(To do) Find "ATOM 267 N N" and "ATOM 271 O O" in the records below. Copy the lines holding them and every line between, exactly, and no others.

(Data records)

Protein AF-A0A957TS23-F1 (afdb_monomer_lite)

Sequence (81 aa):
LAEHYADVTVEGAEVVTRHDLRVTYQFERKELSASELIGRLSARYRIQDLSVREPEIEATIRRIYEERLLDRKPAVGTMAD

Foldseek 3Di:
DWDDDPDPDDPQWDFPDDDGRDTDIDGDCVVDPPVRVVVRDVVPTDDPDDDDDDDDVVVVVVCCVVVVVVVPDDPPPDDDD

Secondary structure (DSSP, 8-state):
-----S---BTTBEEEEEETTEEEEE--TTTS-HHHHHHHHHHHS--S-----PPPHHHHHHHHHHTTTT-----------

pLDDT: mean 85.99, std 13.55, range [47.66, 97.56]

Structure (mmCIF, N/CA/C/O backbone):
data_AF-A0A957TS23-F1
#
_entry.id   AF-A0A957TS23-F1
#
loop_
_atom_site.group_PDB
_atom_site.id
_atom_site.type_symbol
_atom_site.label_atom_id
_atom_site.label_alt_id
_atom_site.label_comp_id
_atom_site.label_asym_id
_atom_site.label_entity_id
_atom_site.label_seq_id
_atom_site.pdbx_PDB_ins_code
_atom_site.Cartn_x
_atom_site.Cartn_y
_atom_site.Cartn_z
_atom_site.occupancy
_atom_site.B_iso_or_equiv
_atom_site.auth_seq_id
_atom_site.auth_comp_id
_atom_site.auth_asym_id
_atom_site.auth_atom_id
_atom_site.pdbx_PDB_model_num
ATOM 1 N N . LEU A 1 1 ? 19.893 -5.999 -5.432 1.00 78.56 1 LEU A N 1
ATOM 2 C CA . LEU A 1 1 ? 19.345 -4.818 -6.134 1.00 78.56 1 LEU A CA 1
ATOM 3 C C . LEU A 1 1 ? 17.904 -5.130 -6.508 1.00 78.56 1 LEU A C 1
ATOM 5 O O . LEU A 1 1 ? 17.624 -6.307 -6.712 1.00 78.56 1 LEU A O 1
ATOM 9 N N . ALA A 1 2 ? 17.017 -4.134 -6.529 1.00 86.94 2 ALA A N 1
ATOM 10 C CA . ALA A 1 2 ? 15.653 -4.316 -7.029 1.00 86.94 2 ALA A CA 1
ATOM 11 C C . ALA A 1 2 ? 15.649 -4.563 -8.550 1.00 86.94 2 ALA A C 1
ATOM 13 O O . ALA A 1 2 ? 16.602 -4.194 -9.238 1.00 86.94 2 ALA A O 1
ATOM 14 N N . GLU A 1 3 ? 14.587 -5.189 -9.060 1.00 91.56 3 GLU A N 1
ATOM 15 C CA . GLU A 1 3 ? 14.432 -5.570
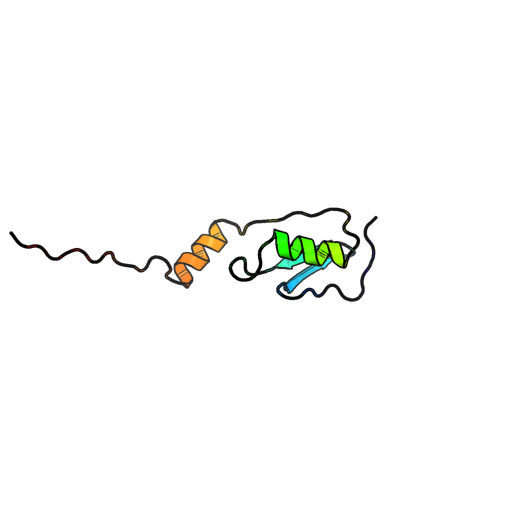 -10.471 1.00 91.56 3 GLU A CA 1
ATOM 16 C C . GLU A 1 3 ? 13.205 -4.898 -11.100 1.00 91.56 3 GLU A C 1
ATOM 18 O O . GLU A 1 3 ? 12.264 -4.510 -10.40
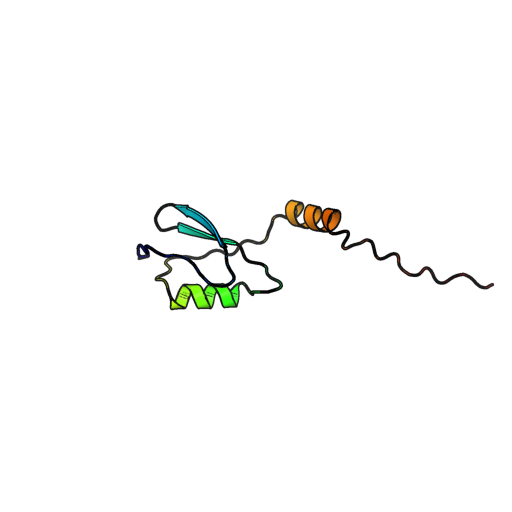6 1.00 91.56 3 GLU A O 1
ATOM 23 N N . HIS A 1 4 ? 13.221 -4.745 -12.426 1.00 92.94 4 HIS A N 1
ATOM 24 C CA . HIS A 1 4 ? 12.103 -4.162 -13.160 1.00 92.94 4 HIS A CA 1
ATOM 25 C C . HIS A 1 4 ? 11.067 -5.237 -13.508 1.00 92.94 4 HIS A C 1
ATOM 27 O O . HIS A 1 4 ? 11.370 -6.188 -14.226 1.00 92.94 4 HIS A O 1
ATOM 33 N N . TYR A 1 5 ? 9.825 -5.041 -13.067 1.00 93.00 5 TYR A N 1
ATOM 34 C CA . TYR A 1 5 ? 8.703 -5.936 -13.360 1.00 93.00 5 TYR A CA 1
ATOM 35 C C . TYR A 1 5 ? 7.684 -5.225 -14.250 1.00 93.00 5 TYR A C 1
ATOM 37 O O . TYR A 1 5 ? 7.304 -4.088 -13.976 1.00 93.00 5 TYR A O 1
ATOM 45 N N . ALA A 1 6 ? 7.246 -5.863 -15.338 1.00 92.38 6 ALA A N 1
ATOM 46 C CA . ALA A 1 6 ? 6.239 -5.275 -16.228 1.00 92.38 6 ALA A CA 1
ATOM 47 C C . ALA A 1 6 ? 4.893 -5.120 -15.503 1.00 92.38 6 ALA A C 1
ATOM 49 O O . ALA A 1 6 ? 4.313 -4.034 -15.498 1.00 92.38 6 ALA A O 1
ATOM 50 N N . ASP A 1 7 ? 4.477 -6.183 -14.816 1.00 94.94 7 ASP A N 1
ATOM 51 C CA . ASP A 1 7 ? 3.289 -6.231 -13.975 1.00 94.94 7 ASP A CA 1
ATOM 52 C C . ASP A 1 7 ? 3.675 -6.170 -12.494 1.00 94.94 7 ASP A C 1
ATOM 54 O O . ASP A 1 7 ? 4.501 -6.952 -12.018 1.00 94.94 7 ASP A O 1
ATOM 58 N N . VAL A 1 8 ? 3.062 -5.221 -11.794 1.00 96.06 8 VAL A N 1
ATOM 59 C CA . VAL A 1 8 ? 3.239 -4.970 -10.361 1.00 96.06 8 VAL A CA 1
ATOM 60 C C . VAL A 1 8 ? 1.909 -5.057 -9.608 1.00 96.06 8 VAL A C 1
ATOM 62 O O . VAL A 1 8 ? 1.801 -4.604 -8.476 1.00 96.06 8 VAL A O 1
ATOM 65 N N . THR A 1 9 ? 0.869 -5.621 -10.222 1.00 96.31 9 THR A N 1
ATOM 66 C CA . THR A 1 9 ? -0.428 -5.807 -9.568 1.00 96.31 9 THR A CA 1
ATOM 67 C C . THR A 1 9 ? -0.340 -6.859 -8.463 1.00 96.31 9 THR A C 1
ATOM 69 O O . THR A 1 9 ? 0.365 -7.870 -8.571 1.00 96.31 9 THR A O 1
ATOM 72 N N . VAL A 1 10 ? -1.050 -6.603 -7.364 1.00 96.31 10 VAL A N 1
ATOM 73 C CA . VAL A 1 10 ? -1.150 -7.509 -6.219 1.00 96.31 10 VAL A CA 1
ATOM 74 C C . VAL A 1 10 ? -2.583 -7.495 -5.718 1.00 96.31 10 VAL A C 1
ATOM 76 O O . VAL A 1 10 ? -3.183 -6.440 -5.549 1.00 96.31 10 VAL A O 1
ATOM 79 N N . GLU A 1 11 ? -3.136 -8.676 -5.478 1.00 95.38 11 GLU A N 1
ATOM 80 C CA . GLU A 1 11 ? -4.485 -8.816 -4.945 1.00 95.38 11 GLU A CA 1
ATOM 81 C C . GLU A 1 11 ? -4.635 -8.097 -3.595 1.00 95.38 11 GLU A C 1
ATOM 83 O O . GLU A 1 11 ? -3.793 -8.248 -2.704 1.00 95.38 11 GLU A O 1
ATOM 88 N N . GLY A 1 12 ? -5.731 -7.348 -3.444 1.00 95.38 12 GLY A N 1
ATOM 89 C CA . GLY A 1 12 ? -6.055 -6.596 -2.228 1.00 95.38 12 GLY A CA 1
ATOM 90 C C . GLY A 1 12 ? -5.290 -5.278 -2.066 1.00 95.38 12 GLY A C 1
ATOM 91 O O . GLY A 1 12 ? -5.400 -4.647 -1.017 1.00 95.38 12 GLY A O 1
ATOM 92 N N . ALA A 1 13 ? -4.524 -4.852 -3.076 1.00 96.88 13 ALA A N 1
ATOM 93 C CA . ALA A 1 13 ? -3.835 -3.569 -3.074 1.00 96.88 13 ALA A CA 1
ATOM 94 C C . ALA A 1 13 ? -3.880 -2.886 -4.448 1.00 96.88 13 ALA A C 1
ATOM 96 O O . ALA A 1 13 ? -3.724 -3.516 -5.492 1.00 96.88 13 ALA A O 1
ATOM 97 N N . GLU A 1 14 ? -4.040 -1.569 -4.441 1.00 97.56 14 GLU A N 1
ATOM 98 C CA . GLU A 1 14 ? -4.022 -0.723 -5.631 1.00 97.56 14 GLU A CA 1
ATOM 99 C C . GLU A 1 14 ? -2.671 -0.019 -5.763 1.00 97.56 14 GLU A C 1
ATOM 101 O O . GLU A 1 14 ? -2.105 0.460 -4.779 1.00 97.56 14 GLU A O 1
ATOM 106 N N . VAL A 1 15 ? -2.151 0.078 -6.987 1.00 97.12 15 VAL A N 1
ATOM 107 C CA . VAL A 1 15 ? -0.953 0.873 -7.274 1.00 97.12 15 VAL A CA 1
ATOM 108 C C . VAL A 1 15 ? -1.356 2.328 -7.470 1.00 97.12 15 VAL A C 1
ATOM 110 O O . VAL A 1 15 ? -1.925 2.682 -8.497 1.00 97.12 15 VAL A O 1
ATOM 113 N N . VAL A 1 16 ? -0.993 3.183 -6.518 1.00 96.69 16 VAL A N 1
ATOM 114 C CA . VAL A 1 16 ? -1.297 4.624 -6.582 1.00 96.69 16 VAL A CA 1
ATOM 115 C C . VAL A 1 16 ? -0.175 5.434 -7.218 1.00 96.69 16 VAL A C 1
ATOM 117 O O . VAL A 1 16 ? -0.381 6.554 -7.681 1.00 96.69 16 VAL A O 1
ATOM 120 N N . THR A 1 17 ? 1.050 4.904 -7.237 1.00 96.75 17 THR A N 1
ATOM 121 C CA . THR A 1 17 ? 2.190 5.569 -7.875 1.00 96.75 17 THR A CA 1
ATOM 122 C C . THR A 1 17 ? 3.248 4.561 -8.300 1.00 96.75 17 THR A C 1
ATOM 124 O O . THR A 1 17 ? 3.583 3.644 -7.548 1.00 96.75 17 THR A O 1
ATOM 127 N N . ARG A 1 18 ? 3.835 4.779 -9.479 1.00 95.75 18 ARG A N 1
ATOM 128 C CA . ARG A 1 18 ? 4.998 4.043 -9.980 1.00 95.75 18 ARG A CA 1
ATOM 129 C C . ARG A 1 18 ? 6.006 5.016 -10.593 1.00 95.75 18 ARG A C 1
ATOM 131 O O . ARG A 1 18 ? 5.687 5.701 -11.558 1.00 95.75 18 ARG A O 1
ATOM 138 N N . HIS A 1 19 ? 7.220 5.032 -10.051 1.00 94.56 19 HIS A N 1
ATOM 139 C CA . HIS A 1 19 ? 8.361 5.784 -10.575 1.00 94.56 19 HIS A CA 1
ATOM 140 C C . HIS A 1 19 ? 9.579 4.861 -10.617 1.00 94.56 19 HIS A C 1
ATOM 142 O O . HIS A 1 19 ? 10.086 4.459 -9.569 1.00 94.56 19 HIS A O 1
ATOM 148 N N . ASP A 1 20 ? 10.023 4.498 -11.820 1.00 92.19 20 ASP A N 1
ATOM 149 C CA . ASP A 1 20 ? 11.086 3.516 -12.051 1.00 92.19 20 ASP A CA 1
ATOM 150 C C . ASP A 1 20 ? 10.848 2.200 -11.281 1.00 92.19 20 ASP A C 1
ATOM 152 O O . ASP A 1 20 ? 9.894 1.468 -11.562 1.00 92.19 20 ASP A O 1
ATOM 156 N N . LEU A 1 21 ? 11.703 1.906 -10.295 1.00 95.06 21 LEU A N 1
ATOM 157 C CA . LEU A 1 21 ? 11.647 0.716 -9.438 1.00 95.06 21 LEU A CA 1
ATOM 158 C C . LEU A 1 21 ? 10.873 0.944 -8.129 1.00 95.06 21 LEU A C 1
ATOM 160 O O . LEU A 1 21 ? 10.758 0.031 -7.312 1.00 95.06 21 LEU A O 1
ATOM 164 N N . ARG A 1 22 ? 10.354 2.155 -7.898 1.00 96.19 22 ARG A N 1
ATOM 165 C CA . ARG A 1 22 ? 9.569 2.501 -6.710 1.00 96.19 22 ARG A CA 1
ATOM 166 C C . ARG A 1 22 ? 8.082 2.419 -7.031 1.00 96.19 22 ARG A C 1
ATOM 168 O O . ARG A 1 22 ? 7.569 3.182 -7.848 1.00 96.19 22 ARG A O 1
ATOM 175 N N . VAL A 1 23 ? 7.385 1.534 -6.326 1.00 97.38 23 VAL A N 1
ATOM 176 C CA . VAL A 1 23 ? 5.930 1.363 -6.415 1.00 97.38 23 VAL A CA 1
ATOM 177 C C . VAL A 1 23 ? 5.314 1.672 -5.055 1.00 97.38 23 VAL A C 1
ATOM 179 O O . VAL A 1 23 ? 5.820 1.219 -4.030 1.00 97.38 23 VAL A O 1
ATOM 182 N N . THR A 1 24 ? 4.247 2.465 -5.044 1.00 97.00 24 THR A N 1
ATOM 183 C CA . THR A 1 24 ? 3.457 2.760 -3.844 1.00 97.00 24 THR A CA 1
ATOM 184 C C . THR A 1 24 ? 2.101 2.092 -3.971 1.00 97.00 24 THR A C 1
ATOM 186 O O . THR A 1 24 ? 1.419 2.266 -4.982 1.00 97.00 24 THR A O 1
ATOM 189 N N . TYR A 1 25 ? 1.730 1.350 -2.931 1.00 96.94 25 TYR A N 1
ATOM 190 C CA . TYR A 1 25 ? 0.470 0.627 -2.850 1.00 96.94 25 TYR A CA 1
ATOM 191 C C . TYR A 1 25 ? -0.443 1.251 -1.796 1.00 96.94 25 TYR A C 1
ATOM 193 O O . TYR A 1 25 ? 0.029 1.661 -0.733 1.00 96.94 25 TYR A O 1
ATOM 201 N N . GLN A 1 26 ? -1.742 1.264 -2.075 1.00 95.56 26 GLN A N 1
ATOM 202 C CA . GLN A 1 26 ? -2.801 1.560 -1.117 1.00 95.56 26 GLN A CA 1
ATOM 203 C C . GLN A 1 26 ? -3.670 0.314 -0.922 1.00 95.56 26 GLN A C 1
ATOM 205 O O . GLN A 1 26 ? -3.912 -0.435 -1.862 1.00 95.56 26 GLN A O 1
ATOM 210 N N . PHE A 1 27 ? -4.108 0.069 0.309 1.00 94.69 27 PHE A N 1
ATOM 211 C CA . PHE A 1 27 ? -4.924 -1.088 0.672 1.00 94.69 27 PHE A CA 1
ATOM 212 C C . PHE A 1 27 ? -5.815 -0.743 1.868 1.00 94.69 27 PHE A C 1
ATOM 214 O O . PHE A 1 27 ? -5.474 0.141 2.662 1.00 94.69 27 PHE A O 1
ATOM 221 N N . GLU A 1 28 ? -6.936 -1.450 2.020 1.00 92.50 28 GLU A N 1
ATOM 222 C CA . GLU A 1 28 ? -7.831 -1.258 3.161 1.00 92.50 28 GLU A CA 1
ATOM 223 C C . GLU A 1 28 ? -7.445 -2.158 4.334 1.00 92.50 28 GLU A C 1
ATOM 225 O O . GLU A 1 28 ? -7.544 -3.382 4.280 1.00 92.50 28 GLU A O 1
ATOM 230 N N . ARG A 1 29 ? -7.037 -1.537 5.448 1.00 88.19 29 ARG A N 1
ATOM 231 C CA . ARG A 1 29 ? -6.494 -
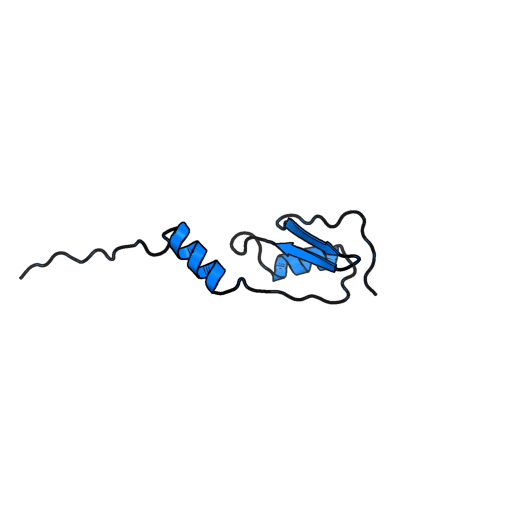2.244 6.625 1.00 88.19 29 ARG A CA 1
ATOM 232 C C . ARG A 1 29 ? -7.482 -3.183 7.319 1.00 88.19 29 ARG A C 1
ATOM 234 O O . ARG A 1 29 ? -7.052 -4.054 8.070 1.00 88.19 29 ARG A O 1
ATOM 241 N N . LYS A 1 30 ? -8.788 -2.986 7.107 1.00 88.56 30 LYS A N 1
ATOM 242 C CA . LYS A 1 30 ? -9.840 -3.875 7.628 1.00 88.56 30 LYS A CA 1
ATOM 243 C C . LYS A 1 30 ? -9.943 -5.182 6.836 1.00 88.56 30 LYS A C 1
ATOM 245 O O . LYS A 1 30 ? -10.453 -6.156 7.374 1.00 88.56 30 LYS A O 1
ATOM 250 N N . GLU A 1 31 ? -9.467 -5.192 5.593 1.00 93.75 31 GLU A N 1
ATOM 251 C CA . GLU A 1 31 ? -9.546 -6.338 4.681 1.00 93.75 31 GLU A CA 1
ATOM 252 C C . GLU A 1 31 ? -8.188 -7.025 4.502 1.00 93.75 31 GLU A C 1
ATOM 254 O O . GLU A 1 31 ? -8.129 -8.246 4.389 1.00 93.75 31 GLU A O 1
ATOM 259 N N . LEU A 1 32 ? -7.094 -6.257 4.517 1.00 94.25 32 LEU A N 1
ATOM 260 C CA . LEU A 1 32 ? -5.736 -6.757 4.331 1.00 94.25 32 LEU A CA 1
ATOM 261 C C . LEU A 1 32 ? -4.777 -6.092 5.320 1.00 94.25 32 LEU A C 1
ATOM 263 O O . LEU A 1 32 ? -4.689 -4.867 5.403 1.00 94.25 32 LEU A O 1
ATOM 267 N N . SER A 1 33 ? -4.016 -6.891 6.067 1.00 94.81 33 SER A N 1
ATOM 268 C CA . SER A 1 33 ? -2.988 -6.345 6.959 1.00 94.81 33 SER A CA 1
ATOM 269 C C . SER A 1 33 ? -1.736 -5.922 6.183 1.00 94.81 33 SER A C 1
ATOM 271 O O . SER A 1 33 ? -1.394 -6.500 5.149 1.00 94.81 33 SER A O 1
ATOM 273 N N . ALA A 1 34 ? -0.988 -4.956 6.726 1.00 93.81 34 ALA A N 1
ATOM 274 C CA . ALA A 1 34 ? 0.295 -4.553 6.148 1.00 93.81 34 ALA A CA 1
ATOM 275 C C . ALA A 1 34 ? 1.268 -5.740 6.050 1.00 93.81 34 ALA A C 1
ATOM 277 O O . ALA A 1 34 ? 1.915 -5.925 5.024 1.00 93.81 34 ALA A O 1
ATOM 278 N N . SER A 1 35 ? 1.346 -6.567 7.097 1.00 95.88 35 SER A N 1
ATOM 279 C CA . SER A 1 35 ? 2.224 -7.740 7.142 1.00 95.88 35 SER A CA 1
ATOM 280 C C . SER A 1 35 ? 1.884 -8.762 6.060 1.00 95.88 35 SER A C 1
ATOM 282 O O . SER A 1 35 ? 2.786 -9.311 5.432 1.00 95.88 35 SER A O 1
ATOM 284 N N . GLU A 1 36 ? 0.596 -8.991 5.806 1.00 97.31 36 GLU A N 1
ATOM 285 C CA . GLU A 1 36 ? 0.154 -9.908 4.758 1.00 97.31 36 GLU A CA 1
ATOM 286 C C . GLU A 1 36 ? 0.489 -9.377 3.362 1.00 97.31 36 GLU A C 1
ATOM 288 O O . GLU A 1 36 ? 1.055 -10.110 2.548 1.00 97.31 36 GLU A O 1
ATOM 293 N N . LEU A 1 37 ? 0.234 -8.091 3.099 1.00 96.75 37 LEU A N 1
ATOM 294 C CA . LEU A 1 37 ? 0.613 -7.466 1.831 1.00 96.75 37 LEU A CA 1
ATOM 295 C C . LEU A 1 37 ? 2.133 -7.508 1.612 1.00 96.75 37 LEU A C 1
ATOM 297 O O . LEU A 1 37 ? 2.590 -7.857 0.525 1.00 96.75 37 LEU A O 1
ATOM 301 N N . ILE A 1 38 ? 2.926 -7.214 2.647 1.00 96.62 38 ILE A N 1
ATOM 302 C CA . ILE A 1 38 ? 4.393 -7.313 2.599 1.00 96.62 38 ILE A CA 1
ATOM 303 C C . ILE A 1 38 ? 4.830 -8.744 2.272 1.00 96.62 38 ILE A C 1
ATOM 305 O O . ILE A 1 38 ? 5.735 -8.926 1.456 1.00 96.62 38 ILE A O 1
ATOM 309 N N . GLY A 1 39 ? 4.182 -9.755 2.855 1.00 97.25 39 GLY A N 1
ATOM 310 C CA . GLY A 1 39 ? 4.428 -11.160 2.533 1.00 97.25 39 GLY A CA 1
ATOM 311 C C . GLY A 1 39 ? 4.166 -11.474 1.058 1.00 97.25 39 GLY A C 1
ATOM 312 O O . GLY A 1 39 ? 5.045 -12.011 0.383 1.00 97.25 39 GLY A O 1
ATOM 313 N N . ARG A 1 40 ? 3.003 -11.064 0.527 1.00 97.12 40 ARG A N 1
ATOM 314 C CA . ARG A 1 40 ? 2.640 -11.234 -0.896 1.00 97.12 40 ARG A CA 1
ATOM 315 C C . ARG A 1 40 ? 3.657 -10.564 -1.825 1.00 97.12 40 ARG A C 1
ATOM 317 O O . ARG A 1 40 ? 4.096 -11.166 -2.803 1.00 97.12 40 ARG A O 1
ATOM 324 N N . LEU A 1 41 ? 4.067 -9.337 -1.498 1.00 97.00 41 LEU A N 1
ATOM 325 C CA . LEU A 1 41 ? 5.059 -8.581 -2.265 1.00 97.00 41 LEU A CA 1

(Answer below)
ATOM 267 N N . SER A 1 33 ? -4.016 -6.891 6.067 1.00 94.81 33 SER A N 1
ATOM 268 C CA . SER A 1 33 ? -2.988 -6.345 6.959 1.00 94.81 33 SER A CA 1
ATOM 269 C C . SER A 1 33 ? -1.736 -5.922 6.183 1.00 94.81 33 SER A C 1
ATOM 271 O O . SER A 1 33 ? -1.394 -6.500 5.149 1.00 94.81 33 SER A O 1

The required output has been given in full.